Was sagen Innenminister zur Sicherheit?

Reinhold Gall und Thomas Strobl im Vergleich

Collage: Anna Vogel

Innere Sicherheit ist ein Thema, das alle etwas angeht. Politische Verantwortung dafür, dass sich die Bürger in Baden-Württemberg sicher fühlen können, trägt hier zunächst der amtierende Innenminister. In seinem Ministerium gibt es mehrere Abteilungen, die in unterschiedlichen Weisen für die Sicherheit im Land sorgen. Zum einen ist mit dem Polizeipräsidium die oberste Stelle zur Führung und Koordination des Polizeivollzugdiensts im Innenministerium vertreten. Zum anderen sind hier auch der Verfassungsschutz und Geheimdienst angesiedelt und es werden Fragen rund um das öffentliche Recht, besonderes Polizeirecht, sowie Asyl- und Aufenthaltsrecht und vieles mehr geklärt. Zuletzt gibt es auch eine Abteilung, die für Bevölkerungsschutz und Krisenmanagement zuständig ist. 

Im Mai 2016 gab es in Baden-Württemberg einen Regierungswechsel, doch wie groß sind die Unterschiede in der Wahrnehmung der Sicherheit? Wie steht es überhaupt um die Sicherheit in Baden-Württemberg? Das haben wir zum einen Reinhold Gall (SPD) gefragt, der von 2011 bis 2016 Innenminister von Baden-Württemberg war und zum anderen Thomas Strobl, der das Amt im Mai diesen Jahres übernommen hat. Beide Politiker haben unabhängig voneinander geantwortet.

Was bedeutet aus Ihrer Sicht "Innere Sicherheit"?

Gall: "Innere Sicherheit bedeutet für mich, dass die Menschen ruhig schlafen können, also sich nicht ständig bedroht und gefährdet fühlen. Wenn sie darauf vertrauen können, dass der Staat ihre Sicherheit gewährleistet und hierfür ausreichend Sorge trägt."

Strobl: "Die Menschen in diesem Land sollen sich sicher fühlen und ohne Angst vor Kriminalität leben können. Für diese innere Sicherheit hat der Staat zu sorgen – weil er das Gewaltmonopol hat und seine Bürgerinnen und Bürger schützen muss.“

Was sind derzeit die größten Probleme für die Innere Sicherheit in Baden-Württemberg?

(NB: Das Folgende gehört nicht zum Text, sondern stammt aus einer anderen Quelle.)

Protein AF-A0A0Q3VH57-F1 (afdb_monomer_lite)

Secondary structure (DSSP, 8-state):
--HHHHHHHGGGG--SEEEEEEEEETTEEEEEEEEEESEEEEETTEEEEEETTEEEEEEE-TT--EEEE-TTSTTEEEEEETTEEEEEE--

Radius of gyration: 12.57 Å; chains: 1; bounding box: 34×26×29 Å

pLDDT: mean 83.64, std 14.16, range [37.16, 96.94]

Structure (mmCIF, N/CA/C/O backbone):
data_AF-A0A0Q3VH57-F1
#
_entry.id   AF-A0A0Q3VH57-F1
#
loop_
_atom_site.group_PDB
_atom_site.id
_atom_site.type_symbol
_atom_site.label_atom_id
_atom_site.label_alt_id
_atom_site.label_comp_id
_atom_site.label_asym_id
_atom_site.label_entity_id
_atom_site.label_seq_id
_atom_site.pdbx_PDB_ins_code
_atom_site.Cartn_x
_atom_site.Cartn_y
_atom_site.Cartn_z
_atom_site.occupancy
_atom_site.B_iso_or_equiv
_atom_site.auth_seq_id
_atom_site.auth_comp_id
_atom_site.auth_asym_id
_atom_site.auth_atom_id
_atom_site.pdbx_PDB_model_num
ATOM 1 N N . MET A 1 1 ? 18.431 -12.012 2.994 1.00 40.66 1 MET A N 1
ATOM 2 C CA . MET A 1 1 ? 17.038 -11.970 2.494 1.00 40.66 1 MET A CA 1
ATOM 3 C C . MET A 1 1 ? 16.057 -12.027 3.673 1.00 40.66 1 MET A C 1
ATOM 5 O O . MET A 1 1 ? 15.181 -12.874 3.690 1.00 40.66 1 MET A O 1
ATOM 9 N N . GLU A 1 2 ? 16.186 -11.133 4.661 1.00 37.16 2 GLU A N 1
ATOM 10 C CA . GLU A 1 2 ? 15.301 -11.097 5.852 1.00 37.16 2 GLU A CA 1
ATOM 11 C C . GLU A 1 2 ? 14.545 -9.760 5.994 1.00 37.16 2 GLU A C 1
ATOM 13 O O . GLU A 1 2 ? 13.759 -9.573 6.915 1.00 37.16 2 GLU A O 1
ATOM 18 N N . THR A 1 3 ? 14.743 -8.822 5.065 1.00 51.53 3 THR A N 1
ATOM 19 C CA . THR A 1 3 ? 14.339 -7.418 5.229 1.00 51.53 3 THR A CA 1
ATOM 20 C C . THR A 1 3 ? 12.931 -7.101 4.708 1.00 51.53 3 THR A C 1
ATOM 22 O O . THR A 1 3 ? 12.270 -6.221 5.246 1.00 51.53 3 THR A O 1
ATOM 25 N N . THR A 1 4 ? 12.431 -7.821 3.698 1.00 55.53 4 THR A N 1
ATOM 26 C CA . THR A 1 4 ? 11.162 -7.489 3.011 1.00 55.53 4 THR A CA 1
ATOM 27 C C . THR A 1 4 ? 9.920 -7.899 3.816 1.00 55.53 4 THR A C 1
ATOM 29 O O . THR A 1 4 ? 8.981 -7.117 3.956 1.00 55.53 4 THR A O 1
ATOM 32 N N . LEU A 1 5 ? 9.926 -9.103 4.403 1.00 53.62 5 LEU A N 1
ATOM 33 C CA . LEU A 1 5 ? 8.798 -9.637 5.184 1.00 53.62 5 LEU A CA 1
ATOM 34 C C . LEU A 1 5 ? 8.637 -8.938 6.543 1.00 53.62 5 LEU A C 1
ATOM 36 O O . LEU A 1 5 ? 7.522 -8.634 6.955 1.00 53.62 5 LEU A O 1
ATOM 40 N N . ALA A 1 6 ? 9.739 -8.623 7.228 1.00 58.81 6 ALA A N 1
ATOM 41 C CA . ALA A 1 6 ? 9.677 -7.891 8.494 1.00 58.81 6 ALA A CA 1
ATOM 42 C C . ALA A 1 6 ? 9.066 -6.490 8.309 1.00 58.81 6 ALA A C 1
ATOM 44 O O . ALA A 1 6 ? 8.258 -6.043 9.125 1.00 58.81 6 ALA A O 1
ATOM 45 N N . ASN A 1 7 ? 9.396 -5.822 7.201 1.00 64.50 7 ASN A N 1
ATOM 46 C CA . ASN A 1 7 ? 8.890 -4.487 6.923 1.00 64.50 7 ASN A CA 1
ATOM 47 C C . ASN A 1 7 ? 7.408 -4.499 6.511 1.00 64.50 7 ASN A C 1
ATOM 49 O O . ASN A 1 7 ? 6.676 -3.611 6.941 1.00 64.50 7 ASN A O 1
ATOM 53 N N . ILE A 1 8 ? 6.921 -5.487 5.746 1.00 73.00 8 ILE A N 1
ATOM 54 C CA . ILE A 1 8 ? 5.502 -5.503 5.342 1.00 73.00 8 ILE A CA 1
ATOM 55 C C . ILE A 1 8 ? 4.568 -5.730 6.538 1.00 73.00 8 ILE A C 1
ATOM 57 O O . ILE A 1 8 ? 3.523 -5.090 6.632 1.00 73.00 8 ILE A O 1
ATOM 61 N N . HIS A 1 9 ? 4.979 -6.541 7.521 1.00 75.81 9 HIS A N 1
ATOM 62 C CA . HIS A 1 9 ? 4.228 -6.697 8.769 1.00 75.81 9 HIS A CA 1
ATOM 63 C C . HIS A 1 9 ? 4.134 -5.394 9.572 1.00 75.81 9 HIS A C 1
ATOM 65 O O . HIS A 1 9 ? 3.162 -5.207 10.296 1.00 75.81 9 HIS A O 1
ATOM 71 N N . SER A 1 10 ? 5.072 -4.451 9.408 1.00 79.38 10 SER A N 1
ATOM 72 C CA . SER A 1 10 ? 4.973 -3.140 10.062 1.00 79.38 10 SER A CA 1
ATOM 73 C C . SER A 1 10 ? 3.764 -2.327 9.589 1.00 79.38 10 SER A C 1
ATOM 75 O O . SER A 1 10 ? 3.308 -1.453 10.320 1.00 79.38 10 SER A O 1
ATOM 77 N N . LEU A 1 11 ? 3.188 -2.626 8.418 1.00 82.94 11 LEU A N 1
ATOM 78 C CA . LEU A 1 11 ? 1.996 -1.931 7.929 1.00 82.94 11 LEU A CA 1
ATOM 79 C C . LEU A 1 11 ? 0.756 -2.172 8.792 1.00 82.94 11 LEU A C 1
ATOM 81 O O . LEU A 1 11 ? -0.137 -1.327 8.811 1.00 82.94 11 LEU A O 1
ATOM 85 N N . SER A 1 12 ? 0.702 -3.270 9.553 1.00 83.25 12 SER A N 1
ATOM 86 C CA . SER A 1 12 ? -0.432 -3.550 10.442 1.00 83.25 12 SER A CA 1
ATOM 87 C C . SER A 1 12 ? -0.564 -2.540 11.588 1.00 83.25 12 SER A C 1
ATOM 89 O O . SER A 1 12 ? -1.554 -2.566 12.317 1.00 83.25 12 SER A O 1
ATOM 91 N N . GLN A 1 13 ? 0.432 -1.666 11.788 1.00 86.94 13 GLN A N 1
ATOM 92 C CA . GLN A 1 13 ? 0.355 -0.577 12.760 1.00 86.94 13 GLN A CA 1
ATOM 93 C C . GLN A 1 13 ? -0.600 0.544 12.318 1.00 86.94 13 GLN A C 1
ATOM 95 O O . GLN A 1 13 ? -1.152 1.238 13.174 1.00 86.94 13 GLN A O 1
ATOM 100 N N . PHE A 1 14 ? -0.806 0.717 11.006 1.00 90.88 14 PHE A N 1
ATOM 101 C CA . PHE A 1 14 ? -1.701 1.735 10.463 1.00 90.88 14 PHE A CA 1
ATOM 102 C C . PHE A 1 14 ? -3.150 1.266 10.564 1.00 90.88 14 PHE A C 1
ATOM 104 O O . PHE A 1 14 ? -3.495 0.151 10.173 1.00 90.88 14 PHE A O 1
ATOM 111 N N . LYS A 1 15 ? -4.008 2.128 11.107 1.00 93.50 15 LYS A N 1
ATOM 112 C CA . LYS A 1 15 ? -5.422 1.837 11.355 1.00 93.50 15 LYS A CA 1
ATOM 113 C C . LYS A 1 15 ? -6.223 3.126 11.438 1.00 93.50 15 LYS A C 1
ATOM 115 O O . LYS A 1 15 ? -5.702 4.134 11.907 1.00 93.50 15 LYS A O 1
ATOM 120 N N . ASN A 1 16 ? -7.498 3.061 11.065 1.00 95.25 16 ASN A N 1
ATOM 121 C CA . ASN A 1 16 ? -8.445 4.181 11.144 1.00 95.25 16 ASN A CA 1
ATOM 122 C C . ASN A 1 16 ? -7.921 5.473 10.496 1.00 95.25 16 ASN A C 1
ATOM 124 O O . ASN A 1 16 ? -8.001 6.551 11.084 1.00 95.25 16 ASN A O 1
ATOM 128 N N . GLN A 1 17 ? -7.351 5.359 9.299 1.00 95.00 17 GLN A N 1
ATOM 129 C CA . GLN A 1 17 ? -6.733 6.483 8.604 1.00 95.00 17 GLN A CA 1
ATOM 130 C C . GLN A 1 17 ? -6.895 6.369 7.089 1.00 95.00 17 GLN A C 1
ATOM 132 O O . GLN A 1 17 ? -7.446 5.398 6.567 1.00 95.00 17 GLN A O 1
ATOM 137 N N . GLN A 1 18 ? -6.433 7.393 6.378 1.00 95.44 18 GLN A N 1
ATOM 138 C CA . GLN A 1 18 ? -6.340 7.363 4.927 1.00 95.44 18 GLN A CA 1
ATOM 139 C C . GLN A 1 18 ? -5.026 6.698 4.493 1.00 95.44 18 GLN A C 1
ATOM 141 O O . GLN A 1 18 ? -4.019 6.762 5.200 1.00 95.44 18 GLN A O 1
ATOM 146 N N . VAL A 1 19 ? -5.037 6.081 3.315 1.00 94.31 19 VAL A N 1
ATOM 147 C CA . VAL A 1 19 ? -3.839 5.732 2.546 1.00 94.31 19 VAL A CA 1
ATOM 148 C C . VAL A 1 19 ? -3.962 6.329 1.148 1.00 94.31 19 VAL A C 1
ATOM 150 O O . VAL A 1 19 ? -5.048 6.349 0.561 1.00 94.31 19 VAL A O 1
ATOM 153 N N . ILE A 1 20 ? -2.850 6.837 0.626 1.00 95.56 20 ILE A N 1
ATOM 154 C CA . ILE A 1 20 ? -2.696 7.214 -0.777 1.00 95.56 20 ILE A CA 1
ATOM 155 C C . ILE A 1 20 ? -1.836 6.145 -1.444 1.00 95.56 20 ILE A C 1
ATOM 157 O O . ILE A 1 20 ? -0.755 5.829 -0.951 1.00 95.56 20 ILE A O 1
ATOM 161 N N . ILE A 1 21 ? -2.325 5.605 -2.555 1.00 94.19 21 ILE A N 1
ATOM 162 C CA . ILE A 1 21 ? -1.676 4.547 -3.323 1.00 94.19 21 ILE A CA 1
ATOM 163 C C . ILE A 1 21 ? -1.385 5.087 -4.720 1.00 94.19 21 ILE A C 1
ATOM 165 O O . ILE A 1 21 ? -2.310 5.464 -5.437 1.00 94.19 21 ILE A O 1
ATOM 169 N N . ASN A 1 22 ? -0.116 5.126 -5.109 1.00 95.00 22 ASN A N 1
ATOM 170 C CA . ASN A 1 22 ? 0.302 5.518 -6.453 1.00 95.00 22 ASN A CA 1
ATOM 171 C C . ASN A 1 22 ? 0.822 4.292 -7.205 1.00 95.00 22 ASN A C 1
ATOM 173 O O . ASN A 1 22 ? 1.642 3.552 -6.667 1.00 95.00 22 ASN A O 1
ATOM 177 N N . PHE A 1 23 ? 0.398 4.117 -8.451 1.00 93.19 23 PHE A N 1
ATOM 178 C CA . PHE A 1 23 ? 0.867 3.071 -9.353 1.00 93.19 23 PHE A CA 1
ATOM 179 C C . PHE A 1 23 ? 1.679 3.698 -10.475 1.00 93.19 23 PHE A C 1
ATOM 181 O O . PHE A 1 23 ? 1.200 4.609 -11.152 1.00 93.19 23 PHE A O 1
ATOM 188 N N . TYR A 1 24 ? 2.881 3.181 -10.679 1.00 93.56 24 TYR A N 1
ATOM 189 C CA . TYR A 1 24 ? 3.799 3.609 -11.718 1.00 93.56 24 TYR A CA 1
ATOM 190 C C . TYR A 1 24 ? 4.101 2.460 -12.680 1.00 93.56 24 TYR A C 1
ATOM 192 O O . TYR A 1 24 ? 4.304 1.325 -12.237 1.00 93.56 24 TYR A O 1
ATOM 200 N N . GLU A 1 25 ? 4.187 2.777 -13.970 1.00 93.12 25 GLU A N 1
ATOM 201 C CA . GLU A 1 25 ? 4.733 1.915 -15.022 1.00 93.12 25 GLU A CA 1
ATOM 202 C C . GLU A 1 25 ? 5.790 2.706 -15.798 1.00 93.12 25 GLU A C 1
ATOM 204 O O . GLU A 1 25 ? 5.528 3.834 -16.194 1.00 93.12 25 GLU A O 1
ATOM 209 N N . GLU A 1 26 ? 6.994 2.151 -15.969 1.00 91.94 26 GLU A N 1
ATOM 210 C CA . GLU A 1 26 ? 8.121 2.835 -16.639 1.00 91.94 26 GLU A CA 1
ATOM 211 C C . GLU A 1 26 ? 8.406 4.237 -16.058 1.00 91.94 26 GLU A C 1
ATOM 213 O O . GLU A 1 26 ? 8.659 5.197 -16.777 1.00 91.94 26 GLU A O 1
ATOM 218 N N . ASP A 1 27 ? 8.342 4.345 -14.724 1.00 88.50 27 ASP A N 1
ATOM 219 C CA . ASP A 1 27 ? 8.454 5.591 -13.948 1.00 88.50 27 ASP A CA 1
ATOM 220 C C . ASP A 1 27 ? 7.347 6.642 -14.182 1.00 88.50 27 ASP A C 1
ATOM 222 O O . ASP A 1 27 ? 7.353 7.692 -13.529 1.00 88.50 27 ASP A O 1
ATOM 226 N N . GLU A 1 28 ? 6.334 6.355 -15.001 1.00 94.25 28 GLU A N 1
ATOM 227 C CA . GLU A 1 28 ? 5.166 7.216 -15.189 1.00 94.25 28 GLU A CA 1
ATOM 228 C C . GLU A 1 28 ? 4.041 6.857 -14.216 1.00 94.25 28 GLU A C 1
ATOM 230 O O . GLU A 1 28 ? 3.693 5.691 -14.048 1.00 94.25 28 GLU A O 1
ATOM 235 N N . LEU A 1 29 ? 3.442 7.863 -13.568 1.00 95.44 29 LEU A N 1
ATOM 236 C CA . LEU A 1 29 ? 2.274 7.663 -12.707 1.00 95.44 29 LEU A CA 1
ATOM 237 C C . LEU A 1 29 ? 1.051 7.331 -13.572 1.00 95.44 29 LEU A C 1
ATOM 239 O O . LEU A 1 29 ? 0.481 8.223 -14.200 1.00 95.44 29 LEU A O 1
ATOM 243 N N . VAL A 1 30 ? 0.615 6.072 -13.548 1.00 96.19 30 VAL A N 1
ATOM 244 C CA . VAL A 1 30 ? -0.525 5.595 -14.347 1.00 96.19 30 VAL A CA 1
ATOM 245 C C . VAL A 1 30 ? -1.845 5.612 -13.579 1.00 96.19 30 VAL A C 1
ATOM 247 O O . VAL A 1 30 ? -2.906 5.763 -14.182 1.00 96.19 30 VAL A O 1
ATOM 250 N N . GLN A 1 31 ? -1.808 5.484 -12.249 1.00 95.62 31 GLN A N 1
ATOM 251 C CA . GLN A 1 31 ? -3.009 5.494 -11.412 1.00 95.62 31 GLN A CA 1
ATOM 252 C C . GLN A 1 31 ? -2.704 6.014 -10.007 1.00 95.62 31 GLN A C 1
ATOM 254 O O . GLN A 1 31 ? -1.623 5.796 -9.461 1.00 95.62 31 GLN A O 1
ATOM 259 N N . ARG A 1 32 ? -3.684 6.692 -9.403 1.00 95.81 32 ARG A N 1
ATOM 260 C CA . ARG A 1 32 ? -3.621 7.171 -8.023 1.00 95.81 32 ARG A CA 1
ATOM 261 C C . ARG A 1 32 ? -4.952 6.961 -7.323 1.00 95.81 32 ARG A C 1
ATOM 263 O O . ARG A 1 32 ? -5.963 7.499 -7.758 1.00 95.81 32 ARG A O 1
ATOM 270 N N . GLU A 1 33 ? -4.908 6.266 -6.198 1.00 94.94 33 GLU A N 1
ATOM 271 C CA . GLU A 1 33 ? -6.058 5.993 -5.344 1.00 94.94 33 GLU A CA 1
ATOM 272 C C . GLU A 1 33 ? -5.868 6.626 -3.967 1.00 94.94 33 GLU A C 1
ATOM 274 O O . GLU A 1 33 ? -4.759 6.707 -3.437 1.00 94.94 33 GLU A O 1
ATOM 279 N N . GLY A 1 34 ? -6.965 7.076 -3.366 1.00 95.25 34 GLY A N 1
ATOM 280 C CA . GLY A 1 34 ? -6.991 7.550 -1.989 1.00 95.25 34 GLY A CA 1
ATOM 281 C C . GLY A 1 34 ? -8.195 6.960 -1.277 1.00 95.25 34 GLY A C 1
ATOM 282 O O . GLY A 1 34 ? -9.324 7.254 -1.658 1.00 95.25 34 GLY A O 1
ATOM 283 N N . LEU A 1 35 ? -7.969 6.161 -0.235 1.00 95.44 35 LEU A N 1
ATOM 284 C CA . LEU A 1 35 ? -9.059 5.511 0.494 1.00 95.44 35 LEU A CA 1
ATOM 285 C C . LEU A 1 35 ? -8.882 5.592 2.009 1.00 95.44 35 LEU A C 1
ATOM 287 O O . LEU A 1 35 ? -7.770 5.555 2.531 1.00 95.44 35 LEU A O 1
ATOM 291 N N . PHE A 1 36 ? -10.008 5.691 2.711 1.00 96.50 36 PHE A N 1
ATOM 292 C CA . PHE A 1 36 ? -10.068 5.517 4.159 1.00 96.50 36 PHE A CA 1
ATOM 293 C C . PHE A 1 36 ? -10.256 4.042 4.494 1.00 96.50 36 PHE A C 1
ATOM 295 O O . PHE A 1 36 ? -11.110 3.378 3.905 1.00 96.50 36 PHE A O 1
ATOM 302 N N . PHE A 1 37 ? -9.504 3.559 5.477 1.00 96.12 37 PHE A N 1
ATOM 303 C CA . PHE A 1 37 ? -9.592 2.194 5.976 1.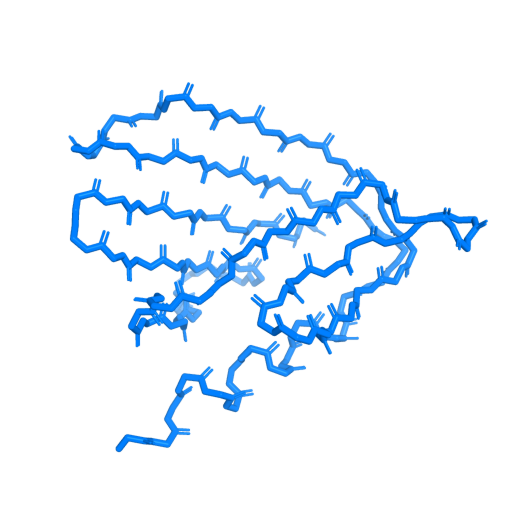00 96.12 37 PHE A CA 1
ATOM 304 C C . PHE A 1 37 ? -9.512 2.170 7.506 1.00 96.12 37 PHE A C 1
ATOM 306 O O . PHE A 1 37 ? -8.956 3.065 8.145 1.00 96.12 37 PHE A O 1
ATOM 313 N N . GLU A 1 38 ? -10.070 1.125 8.101 1.00 96.94 38 GLU A N 1
ATOM 314 C CA . GLU A 1 38 ? -10.063 0.891 9.547 1.00 96.94 38 GLU A CA 1
ATOM 315 C C . GLU A 1 38 ? -8.972 -0.094 9.942 1.00 96.94 38 GLU A C 1
ATOM 317 O O . GLU A 1 38 ? -8.271 0.123 10.929 1.00 96.94 38 GLU A O 1
ATOM 322 N N . SER A 1 39 ? -8.793 -1.155 9.154 1.00 94.44 39 SER A N 1
ATOM 323 C CA . SER A 1 39 ? -7.763 -2.164 9.390 1.00 94.44 39 SER A CA 1
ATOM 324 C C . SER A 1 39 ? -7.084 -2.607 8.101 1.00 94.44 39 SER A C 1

Gall: "Da sehe ich vor allem zwei Punkte: die terroristische Gefährdung und die zunehmende Gewalt in der Gesellschaft. Mit Blick auf Punkt eins haben wir in den letzten zwei Jahren zwei Anti-Terror-Pakete geschnürt, was der Stellensituation und der Ausrüstung zugutegekommen ist.  Ebenso haben wir die länderübergreifende Zusammenarbeit ausgebaut. Terrorgefahr endet nicht an den Ländergrenzen. Bislang konnten Anschläge in Baden-Württemberg verhindert werden, hoffen wir, dass das auch künftig so bleibt. Punkt zwei macht mich betroffen und manchmal auch ein wenig ratlos. Die zunehmende Gewaltbereitschaft in weiten Teilen unserer Gesellschaft z.B. gegen Fremde, unter jungen Menschen, gegen Polizisten, gegen Sachen ist ein Phänomen, das nach einer gesamtgesellschaftlichen Antwort verlangt."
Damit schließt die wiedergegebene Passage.